Collected data:
[Start of Attachment]

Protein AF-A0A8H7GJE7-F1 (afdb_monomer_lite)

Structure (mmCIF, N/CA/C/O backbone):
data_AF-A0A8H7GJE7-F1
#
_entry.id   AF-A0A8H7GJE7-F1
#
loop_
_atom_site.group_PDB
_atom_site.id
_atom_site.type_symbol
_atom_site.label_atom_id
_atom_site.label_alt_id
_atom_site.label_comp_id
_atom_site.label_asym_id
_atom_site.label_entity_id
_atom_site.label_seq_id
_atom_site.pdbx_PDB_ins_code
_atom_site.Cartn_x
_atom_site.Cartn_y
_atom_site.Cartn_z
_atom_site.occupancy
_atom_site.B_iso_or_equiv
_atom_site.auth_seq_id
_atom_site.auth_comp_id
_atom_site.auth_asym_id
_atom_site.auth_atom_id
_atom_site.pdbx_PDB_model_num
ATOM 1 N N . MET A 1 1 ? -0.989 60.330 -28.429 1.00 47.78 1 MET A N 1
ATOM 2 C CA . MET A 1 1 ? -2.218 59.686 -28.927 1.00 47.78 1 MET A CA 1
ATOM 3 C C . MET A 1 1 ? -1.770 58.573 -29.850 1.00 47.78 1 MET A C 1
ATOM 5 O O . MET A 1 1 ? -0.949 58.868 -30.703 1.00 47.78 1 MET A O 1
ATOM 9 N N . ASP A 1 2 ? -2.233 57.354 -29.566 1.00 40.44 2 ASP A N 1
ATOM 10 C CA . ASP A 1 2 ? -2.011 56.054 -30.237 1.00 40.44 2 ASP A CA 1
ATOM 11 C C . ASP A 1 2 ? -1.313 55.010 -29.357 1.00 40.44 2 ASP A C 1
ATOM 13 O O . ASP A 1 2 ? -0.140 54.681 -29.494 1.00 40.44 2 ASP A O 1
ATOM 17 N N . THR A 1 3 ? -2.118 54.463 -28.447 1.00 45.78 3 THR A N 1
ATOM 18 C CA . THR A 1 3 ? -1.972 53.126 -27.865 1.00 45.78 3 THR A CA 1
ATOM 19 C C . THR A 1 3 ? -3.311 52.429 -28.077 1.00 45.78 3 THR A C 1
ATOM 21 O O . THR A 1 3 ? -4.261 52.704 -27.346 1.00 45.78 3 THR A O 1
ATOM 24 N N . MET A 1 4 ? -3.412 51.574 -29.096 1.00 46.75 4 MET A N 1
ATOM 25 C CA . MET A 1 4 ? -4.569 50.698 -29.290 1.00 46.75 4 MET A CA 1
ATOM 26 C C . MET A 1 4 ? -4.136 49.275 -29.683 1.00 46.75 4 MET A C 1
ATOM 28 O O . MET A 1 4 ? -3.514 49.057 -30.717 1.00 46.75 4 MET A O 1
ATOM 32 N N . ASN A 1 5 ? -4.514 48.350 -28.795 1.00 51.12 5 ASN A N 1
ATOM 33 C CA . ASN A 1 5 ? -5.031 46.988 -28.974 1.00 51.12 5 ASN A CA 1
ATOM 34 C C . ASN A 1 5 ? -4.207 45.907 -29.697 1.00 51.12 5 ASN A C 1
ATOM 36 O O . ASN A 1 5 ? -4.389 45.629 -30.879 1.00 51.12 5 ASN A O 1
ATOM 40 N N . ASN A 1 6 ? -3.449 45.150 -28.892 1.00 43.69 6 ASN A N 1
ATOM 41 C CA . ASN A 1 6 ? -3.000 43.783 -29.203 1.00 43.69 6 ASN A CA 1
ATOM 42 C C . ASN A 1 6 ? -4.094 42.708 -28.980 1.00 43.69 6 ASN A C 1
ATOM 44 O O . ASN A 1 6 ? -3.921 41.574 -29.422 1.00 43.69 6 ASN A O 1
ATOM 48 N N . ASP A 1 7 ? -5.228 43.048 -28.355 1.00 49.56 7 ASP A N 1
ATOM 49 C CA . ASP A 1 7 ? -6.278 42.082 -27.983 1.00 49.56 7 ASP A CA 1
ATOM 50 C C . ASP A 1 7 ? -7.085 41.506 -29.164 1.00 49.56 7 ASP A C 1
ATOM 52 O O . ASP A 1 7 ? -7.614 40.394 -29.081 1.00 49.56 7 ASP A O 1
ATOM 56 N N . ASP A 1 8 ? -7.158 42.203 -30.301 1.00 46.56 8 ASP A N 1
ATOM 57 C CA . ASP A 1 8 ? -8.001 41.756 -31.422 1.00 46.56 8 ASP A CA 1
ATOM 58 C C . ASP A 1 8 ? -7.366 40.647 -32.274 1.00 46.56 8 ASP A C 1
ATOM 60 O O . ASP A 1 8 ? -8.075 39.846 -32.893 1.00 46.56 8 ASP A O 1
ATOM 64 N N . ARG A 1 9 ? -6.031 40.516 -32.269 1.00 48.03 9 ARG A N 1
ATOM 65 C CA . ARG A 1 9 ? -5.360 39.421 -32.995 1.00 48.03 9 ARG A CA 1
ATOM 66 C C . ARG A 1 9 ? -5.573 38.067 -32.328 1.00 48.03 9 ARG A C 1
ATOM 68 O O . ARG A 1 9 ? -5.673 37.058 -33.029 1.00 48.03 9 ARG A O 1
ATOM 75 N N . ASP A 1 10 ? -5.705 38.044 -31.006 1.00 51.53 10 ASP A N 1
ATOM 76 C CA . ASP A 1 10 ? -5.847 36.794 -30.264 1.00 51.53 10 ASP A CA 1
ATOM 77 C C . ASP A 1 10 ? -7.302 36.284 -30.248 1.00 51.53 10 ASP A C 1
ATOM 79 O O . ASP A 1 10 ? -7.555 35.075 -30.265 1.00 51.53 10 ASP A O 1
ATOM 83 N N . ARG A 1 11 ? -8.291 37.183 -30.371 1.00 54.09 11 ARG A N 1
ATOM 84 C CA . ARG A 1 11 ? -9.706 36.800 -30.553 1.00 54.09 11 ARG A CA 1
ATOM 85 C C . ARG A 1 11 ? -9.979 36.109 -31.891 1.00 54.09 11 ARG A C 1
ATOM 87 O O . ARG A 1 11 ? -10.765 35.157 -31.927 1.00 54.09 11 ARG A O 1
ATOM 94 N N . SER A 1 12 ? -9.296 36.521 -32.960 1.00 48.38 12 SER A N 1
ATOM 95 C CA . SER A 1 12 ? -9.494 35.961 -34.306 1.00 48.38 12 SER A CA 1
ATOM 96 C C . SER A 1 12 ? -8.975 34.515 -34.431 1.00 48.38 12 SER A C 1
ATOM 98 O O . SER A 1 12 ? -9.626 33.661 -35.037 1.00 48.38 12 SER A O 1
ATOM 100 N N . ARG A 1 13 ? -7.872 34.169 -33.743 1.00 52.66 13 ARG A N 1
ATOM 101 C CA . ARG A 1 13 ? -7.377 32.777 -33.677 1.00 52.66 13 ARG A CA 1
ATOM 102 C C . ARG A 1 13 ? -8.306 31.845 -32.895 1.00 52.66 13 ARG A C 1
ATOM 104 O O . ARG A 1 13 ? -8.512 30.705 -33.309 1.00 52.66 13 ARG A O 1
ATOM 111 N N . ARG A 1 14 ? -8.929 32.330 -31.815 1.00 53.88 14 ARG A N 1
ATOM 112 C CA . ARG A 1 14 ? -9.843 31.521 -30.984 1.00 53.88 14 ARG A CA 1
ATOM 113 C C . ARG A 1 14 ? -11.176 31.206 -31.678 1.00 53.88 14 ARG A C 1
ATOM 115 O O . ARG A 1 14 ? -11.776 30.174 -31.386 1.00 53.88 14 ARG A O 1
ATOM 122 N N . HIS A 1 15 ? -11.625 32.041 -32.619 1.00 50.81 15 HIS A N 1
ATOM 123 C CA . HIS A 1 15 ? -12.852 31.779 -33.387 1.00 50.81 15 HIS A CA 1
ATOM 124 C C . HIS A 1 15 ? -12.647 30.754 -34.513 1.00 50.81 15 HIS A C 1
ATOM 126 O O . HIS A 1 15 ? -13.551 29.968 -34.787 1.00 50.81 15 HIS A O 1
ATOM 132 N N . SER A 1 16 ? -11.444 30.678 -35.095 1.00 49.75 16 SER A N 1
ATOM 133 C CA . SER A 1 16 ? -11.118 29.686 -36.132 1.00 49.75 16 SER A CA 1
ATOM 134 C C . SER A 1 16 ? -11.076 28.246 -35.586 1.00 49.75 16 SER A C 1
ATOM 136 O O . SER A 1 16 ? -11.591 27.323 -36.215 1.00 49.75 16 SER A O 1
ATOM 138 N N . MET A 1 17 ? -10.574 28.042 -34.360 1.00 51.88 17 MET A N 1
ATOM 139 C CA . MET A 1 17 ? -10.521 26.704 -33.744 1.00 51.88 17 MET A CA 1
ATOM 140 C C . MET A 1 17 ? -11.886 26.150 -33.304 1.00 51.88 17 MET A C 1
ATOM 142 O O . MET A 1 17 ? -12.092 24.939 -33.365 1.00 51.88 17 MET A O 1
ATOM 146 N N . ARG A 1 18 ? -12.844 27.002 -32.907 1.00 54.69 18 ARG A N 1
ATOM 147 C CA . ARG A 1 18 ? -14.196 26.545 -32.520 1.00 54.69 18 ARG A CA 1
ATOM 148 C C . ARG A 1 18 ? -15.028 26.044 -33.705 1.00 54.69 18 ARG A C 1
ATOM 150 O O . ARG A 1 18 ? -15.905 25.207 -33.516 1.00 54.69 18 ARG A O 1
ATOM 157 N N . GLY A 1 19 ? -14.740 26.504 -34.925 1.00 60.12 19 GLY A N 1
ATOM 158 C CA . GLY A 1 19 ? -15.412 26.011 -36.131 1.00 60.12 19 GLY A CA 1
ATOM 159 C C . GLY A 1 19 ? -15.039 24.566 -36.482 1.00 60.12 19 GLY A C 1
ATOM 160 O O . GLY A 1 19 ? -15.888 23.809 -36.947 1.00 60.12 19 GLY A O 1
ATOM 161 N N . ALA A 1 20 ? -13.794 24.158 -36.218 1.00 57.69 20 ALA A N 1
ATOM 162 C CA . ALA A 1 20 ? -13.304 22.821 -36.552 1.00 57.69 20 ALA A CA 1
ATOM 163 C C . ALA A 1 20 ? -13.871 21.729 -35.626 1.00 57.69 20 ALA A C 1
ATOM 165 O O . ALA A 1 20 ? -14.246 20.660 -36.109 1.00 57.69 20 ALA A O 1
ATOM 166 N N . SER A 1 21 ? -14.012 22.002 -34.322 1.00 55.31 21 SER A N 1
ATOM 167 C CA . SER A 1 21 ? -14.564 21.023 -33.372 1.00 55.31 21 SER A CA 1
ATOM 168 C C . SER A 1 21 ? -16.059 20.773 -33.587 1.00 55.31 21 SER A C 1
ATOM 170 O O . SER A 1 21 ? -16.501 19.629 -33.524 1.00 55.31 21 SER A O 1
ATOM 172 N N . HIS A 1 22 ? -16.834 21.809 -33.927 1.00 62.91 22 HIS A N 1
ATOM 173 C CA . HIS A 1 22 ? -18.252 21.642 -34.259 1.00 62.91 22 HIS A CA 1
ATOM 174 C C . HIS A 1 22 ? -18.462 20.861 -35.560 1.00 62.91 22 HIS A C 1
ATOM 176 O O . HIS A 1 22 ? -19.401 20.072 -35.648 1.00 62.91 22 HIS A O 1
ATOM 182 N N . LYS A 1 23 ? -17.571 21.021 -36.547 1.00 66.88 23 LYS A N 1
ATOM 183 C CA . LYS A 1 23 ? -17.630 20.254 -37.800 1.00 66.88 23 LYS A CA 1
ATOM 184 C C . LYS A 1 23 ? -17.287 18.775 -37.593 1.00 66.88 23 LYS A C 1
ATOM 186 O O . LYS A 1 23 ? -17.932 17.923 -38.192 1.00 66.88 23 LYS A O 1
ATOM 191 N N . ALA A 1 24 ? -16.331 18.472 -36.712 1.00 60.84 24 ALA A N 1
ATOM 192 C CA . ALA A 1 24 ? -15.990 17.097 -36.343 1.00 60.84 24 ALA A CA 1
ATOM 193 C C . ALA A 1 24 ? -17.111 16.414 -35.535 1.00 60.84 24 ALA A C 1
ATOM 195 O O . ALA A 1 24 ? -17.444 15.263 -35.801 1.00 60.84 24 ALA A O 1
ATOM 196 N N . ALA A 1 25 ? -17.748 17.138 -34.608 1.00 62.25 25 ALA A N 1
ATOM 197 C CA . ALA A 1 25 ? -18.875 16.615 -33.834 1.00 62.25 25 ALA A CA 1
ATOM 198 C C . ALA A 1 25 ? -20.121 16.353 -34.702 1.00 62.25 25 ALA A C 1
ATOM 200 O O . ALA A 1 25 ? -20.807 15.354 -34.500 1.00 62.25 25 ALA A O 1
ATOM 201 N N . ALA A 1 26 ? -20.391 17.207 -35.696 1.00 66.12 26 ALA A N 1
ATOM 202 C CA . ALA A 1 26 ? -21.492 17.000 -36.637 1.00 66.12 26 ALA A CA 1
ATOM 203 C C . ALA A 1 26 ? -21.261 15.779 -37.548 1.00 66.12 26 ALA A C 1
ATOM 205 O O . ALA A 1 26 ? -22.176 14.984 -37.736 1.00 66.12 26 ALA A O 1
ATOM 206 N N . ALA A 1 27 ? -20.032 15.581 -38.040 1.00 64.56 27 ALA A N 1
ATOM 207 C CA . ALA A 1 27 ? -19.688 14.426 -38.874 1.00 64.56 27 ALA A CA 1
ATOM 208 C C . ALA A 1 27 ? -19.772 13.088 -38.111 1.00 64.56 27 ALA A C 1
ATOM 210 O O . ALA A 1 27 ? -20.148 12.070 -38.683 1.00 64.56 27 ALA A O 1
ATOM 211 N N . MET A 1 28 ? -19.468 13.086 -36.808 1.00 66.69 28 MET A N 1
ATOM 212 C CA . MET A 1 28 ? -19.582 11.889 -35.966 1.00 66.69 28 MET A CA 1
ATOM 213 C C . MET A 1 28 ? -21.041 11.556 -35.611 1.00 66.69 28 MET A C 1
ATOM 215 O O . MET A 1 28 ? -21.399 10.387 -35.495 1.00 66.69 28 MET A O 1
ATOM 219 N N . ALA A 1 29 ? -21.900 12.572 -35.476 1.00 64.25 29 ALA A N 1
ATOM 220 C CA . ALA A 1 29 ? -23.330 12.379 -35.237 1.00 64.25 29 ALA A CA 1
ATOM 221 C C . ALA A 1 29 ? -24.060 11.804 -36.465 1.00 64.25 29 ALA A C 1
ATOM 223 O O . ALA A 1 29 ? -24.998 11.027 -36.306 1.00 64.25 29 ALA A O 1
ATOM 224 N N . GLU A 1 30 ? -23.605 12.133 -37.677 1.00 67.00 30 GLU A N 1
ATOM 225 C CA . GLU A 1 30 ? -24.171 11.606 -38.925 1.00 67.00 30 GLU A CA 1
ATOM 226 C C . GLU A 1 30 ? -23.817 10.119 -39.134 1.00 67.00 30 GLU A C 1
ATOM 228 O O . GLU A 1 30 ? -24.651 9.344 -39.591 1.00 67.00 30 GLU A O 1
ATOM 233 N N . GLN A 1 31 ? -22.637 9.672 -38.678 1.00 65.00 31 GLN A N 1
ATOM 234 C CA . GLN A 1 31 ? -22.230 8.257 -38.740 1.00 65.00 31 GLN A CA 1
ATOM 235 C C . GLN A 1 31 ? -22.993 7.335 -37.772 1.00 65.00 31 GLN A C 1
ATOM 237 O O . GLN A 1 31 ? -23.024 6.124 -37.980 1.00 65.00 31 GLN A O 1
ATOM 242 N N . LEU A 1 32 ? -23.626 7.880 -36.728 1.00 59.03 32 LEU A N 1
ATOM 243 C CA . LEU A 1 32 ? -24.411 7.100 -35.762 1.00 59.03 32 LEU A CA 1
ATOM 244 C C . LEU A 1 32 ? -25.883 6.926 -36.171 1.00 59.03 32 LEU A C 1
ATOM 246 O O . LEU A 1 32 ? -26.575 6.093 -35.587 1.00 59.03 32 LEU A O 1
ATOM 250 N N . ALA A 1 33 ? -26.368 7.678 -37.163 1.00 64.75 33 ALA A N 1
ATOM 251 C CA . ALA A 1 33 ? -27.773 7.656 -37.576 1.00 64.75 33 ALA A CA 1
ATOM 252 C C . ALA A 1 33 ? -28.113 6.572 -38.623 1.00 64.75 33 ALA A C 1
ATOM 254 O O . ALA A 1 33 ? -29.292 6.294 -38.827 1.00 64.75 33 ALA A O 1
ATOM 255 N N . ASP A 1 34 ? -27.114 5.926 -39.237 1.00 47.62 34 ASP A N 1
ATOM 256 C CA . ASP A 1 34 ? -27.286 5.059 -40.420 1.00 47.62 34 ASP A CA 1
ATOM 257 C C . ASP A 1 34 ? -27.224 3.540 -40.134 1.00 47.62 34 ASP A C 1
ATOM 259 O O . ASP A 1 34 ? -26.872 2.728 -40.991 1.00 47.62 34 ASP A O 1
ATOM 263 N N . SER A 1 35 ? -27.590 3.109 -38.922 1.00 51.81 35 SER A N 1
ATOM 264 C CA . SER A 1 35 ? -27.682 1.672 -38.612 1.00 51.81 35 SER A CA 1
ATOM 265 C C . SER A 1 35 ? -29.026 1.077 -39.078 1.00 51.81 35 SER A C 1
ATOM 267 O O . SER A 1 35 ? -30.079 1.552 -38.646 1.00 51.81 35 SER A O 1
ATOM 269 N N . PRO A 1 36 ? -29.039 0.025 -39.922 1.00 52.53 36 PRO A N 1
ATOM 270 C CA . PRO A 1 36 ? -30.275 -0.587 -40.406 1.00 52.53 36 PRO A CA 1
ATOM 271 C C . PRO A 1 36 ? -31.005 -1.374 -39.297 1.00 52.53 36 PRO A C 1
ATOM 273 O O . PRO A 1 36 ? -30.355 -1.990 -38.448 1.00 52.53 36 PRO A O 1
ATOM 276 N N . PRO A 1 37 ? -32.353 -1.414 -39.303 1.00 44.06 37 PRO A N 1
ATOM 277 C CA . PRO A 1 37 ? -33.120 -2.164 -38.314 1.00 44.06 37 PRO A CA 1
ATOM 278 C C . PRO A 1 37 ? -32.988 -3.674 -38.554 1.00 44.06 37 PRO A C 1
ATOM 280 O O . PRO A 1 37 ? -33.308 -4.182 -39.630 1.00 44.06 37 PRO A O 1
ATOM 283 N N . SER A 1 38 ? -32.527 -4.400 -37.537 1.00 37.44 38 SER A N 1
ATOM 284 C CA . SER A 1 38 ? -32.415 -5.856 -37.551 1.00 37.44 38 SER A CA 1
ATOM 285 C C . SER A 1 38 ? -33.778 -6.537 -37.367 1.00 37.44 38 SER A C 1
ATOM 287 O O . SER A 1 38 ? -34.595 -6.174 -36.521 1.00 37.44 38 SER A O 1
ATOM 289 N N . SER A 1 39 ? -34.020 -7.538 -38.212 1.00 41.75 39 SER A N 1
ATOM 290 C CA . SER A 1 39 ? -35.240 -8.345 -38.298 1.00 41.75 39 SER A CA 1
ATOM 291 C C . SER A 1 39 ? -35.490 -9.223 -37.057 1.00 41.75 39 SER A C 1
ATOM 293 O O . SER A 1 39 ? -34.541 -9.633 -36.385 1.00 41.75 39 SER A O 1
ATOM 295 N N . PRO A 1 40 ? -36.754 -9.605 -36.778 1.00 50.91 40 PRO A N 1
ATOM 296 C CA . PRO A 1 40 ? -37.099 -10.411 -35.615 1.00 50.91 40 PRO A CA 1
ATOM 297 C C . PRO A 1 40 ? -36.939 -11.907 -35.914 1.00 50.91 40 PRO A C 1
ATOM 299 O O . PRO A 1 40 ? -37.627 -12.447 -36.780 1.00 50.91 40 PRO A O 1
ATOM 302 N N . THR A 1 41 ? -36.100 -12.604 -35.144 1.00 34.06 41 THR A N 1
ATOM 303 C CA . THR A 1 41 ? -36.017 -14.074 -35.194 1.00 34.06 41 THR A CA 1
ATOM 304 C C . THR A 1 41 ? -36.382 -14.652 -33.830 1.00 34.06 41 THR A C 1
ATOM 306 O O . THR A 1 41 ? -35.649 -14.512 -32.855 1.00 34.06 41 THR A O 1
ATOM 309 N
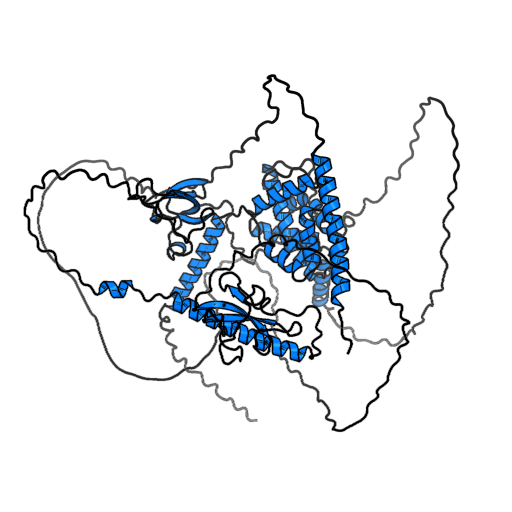 N . LYS A 1 42 ? -37.557 -15.285 -33.762 1.00 40.16 42 LYS A N 1
ATOM 310 C CA . LYS A 1 42 ? -37.933 -16.239 -32.711 1.00 40.16 42 LYS A CA 1
ATOM 311 C C . LYS A 1 42 ? -37.279 -17.582 -33.040 1.00 40.16 42 LYS A C 1
ATOM 313 O O . LYS A 1 42 ? -37.427 -18.007 -34.176 1.00 40.16 42 LYS A O 1
ATOM 318 N N . THR A 1 43 ? -36.652 -18.240 -32.061 1.00 36.88 43 THR A N 1
ATOM 319 C CA . THR A 1 43 ? -37.061 -19.537 -31.461 1.00 36.88 43 THR A CA 1
ATOM 320 C C . THR A 1 43 ? -35.898 -20.190 -30.705 1.00 36.88 43 THR A C 1
ATOM 322 O O . THR A 1 43 ? -34.803 -20.277 -31.241 1.00 36.88 43 THR A O 1
ATOM 325 N N . ASN A 1 44 ? -36.209 -20.656 -29.487 1.00 39.66 44 ASN A N 1
ATOM 326 C CA . ASN A 1 44 ? -35.634 -21.769 -28.714 1.00 39.66 44 ASN A CA 1
ATOM 327 C C . ASN A 1 44 ? -34.350 -22.439 -29.227 1.00 39.66 44 ASN A C 1
ATOM 329 O O . ASN A 1 44 ? -34.370 -23.006 -30.316 1.00 39.66 44 ASN A O 1
ATOM 333 N N . LEU A 1 45 ? -33.349 -22.561 -28.345 1.00 36.41 45 LEU A N 1
ATOM 334 C CA . LEU A 1 45 ? -32.724 -23.845 -27.987 1.00 36.41 45 LEU A CA 1
ATOM 335 C C . LEU A 1 45 ? -31.731 -23.663 -26.828 1.00 36.41 45 LEU A C 1
ATOM 337 O O . LEU A 1 45 ? -30.788 -22.882 -26.914 1.00 36.41 45 LEU A O 1
ATOM 341 N N . ASP A 1 46 ? -31.988 -24.412 -25.757 1.00 45.44 46 ASP A N 1
ATOM 342 C CA . ASP A 1 46 ? -31.083 -24.703 -24.650 1.00 45.44 46 ASP A CA 1
ATOM 343 C C . ASP A 1 46 ? -29.755 -25.291 -25.152 1.00 45.44 46 ASP A C 1
ATOM 345 O O . ASP A 1 46 ? -29.751 -26.365 -25.753 1.00 45.44 46 ASP A O 1
ATOM 349 N N . ALA A 1 47 ? -28.641 -24.608 -24.876 1.00 39.47 47 ALA A N 1
ATOM 350 C CA . ALA A 1 47 ? -27.308 -25.181 -24.650 1.00 39.47 47 ALA A CA 1
ATOM 351 C C . ALA A 1 47 ? -26.320 -24.036 -24.377 1.00 39.47 47 ALA A C 1
ATOM 353 O O . ALA A 1 47 ? -25.851 -23.380 -25.303 1.00 39.47 47 ALA A O 1
ATOM 354 N N . ASP A 1 48 ? -26.007 -23.803 -23.105 1.00 40.41 48 ASP A N 1
ATOM 355 C CA . ASP A 1 48 ? -24.930 -22.911 -22.667 1.00 40.41 48 ASP A CA 1
ATOM 356 C C . ASP A 1 48 ? -23.577 -23.648 -22.807 1.00 40.41 48 ASP A C 1
ATOM 358 O O . ASP A 1 48 ? -23.403 -24.691 -22.168 1.00 40.41 48 ASP A O 1
ATOM 362 N N . PRO A 1 49 ? -22.607 -23.185 -23.627 1.00 47.34 49 PRO A N 1
ATOM 363 C CA . PRO A 1 49 ? -21.306 -23.841 -23.766 1.00 47.34 49 PRO A CA 1
ATOM 364 C C . PRO A 1 49 ? -20.213 -23.235 -22.867 1.00 47.34 49 PRO A C 1
ATOM 366 O O . PRO A 1 49 ? -19.056 -23.645 -22.959 1.00 47.34 49 PRO A O 1
ATOM 369 N N . PHE A 1 50 ? -20.538 -22.288 -21.983 1.00 38.94 50 PHE A N 1
ATOM 370 C CA . PHE A 1 50 ? -19.575 -21.712 -21.042 1.00 38.94 50 PHE A CA 1
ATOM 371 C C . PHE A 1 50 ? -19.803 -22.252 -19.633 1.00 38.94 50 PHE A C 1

[End of Attachment]

Exercise: Return a word-for-word copy of the lines above from the one holding "ATOM 1 N N ." through the one holding "ATOM 17 N N", with both of them included and nothing besides.

Answer area:
ATOM 1 N N . MET A 1 1 ? -0.989 60.330 -28.429 1.00 47.78 1 MET A N 1
ATOM 2 C CA . MET A 1 1 ? -2.218 59.686 -28.927 1.00 47.78 1 MET A CA 1
ATOM 3 C C . MET A 1 1 ? -1.770 58.573 -29.850 1.00 47.78 1 MET A C 1
ATOM 5 O O . MET A 1 1 ? -0.949 58.868 -30.703 1.00 47.78 1 MET A O 1
ATOM 9 N N . ASP A 1 2 ? -2.233 57.354 -29.566 1.00 40.44 2 ASP A N 1
ATOM 10 C CA . ASP A 1 2 ? -2.011 56.054 -30.237 1.00 40.44 2 ASP A CA 1
ATOM 11 C C . ASP A 1 2 ? -1.313 55.010 -29.357 1.00 40.44 2 ASP A C 1
ATOM 13 O O . ASP A 1 2 ? -0.140 54.681 -29.494 1.00 40.44 2 ASP A O 1
ATOM 17 N N . THR A 1 3 ? -2.118 54.463 -28.447 1.00 45.78 3 THR A N 1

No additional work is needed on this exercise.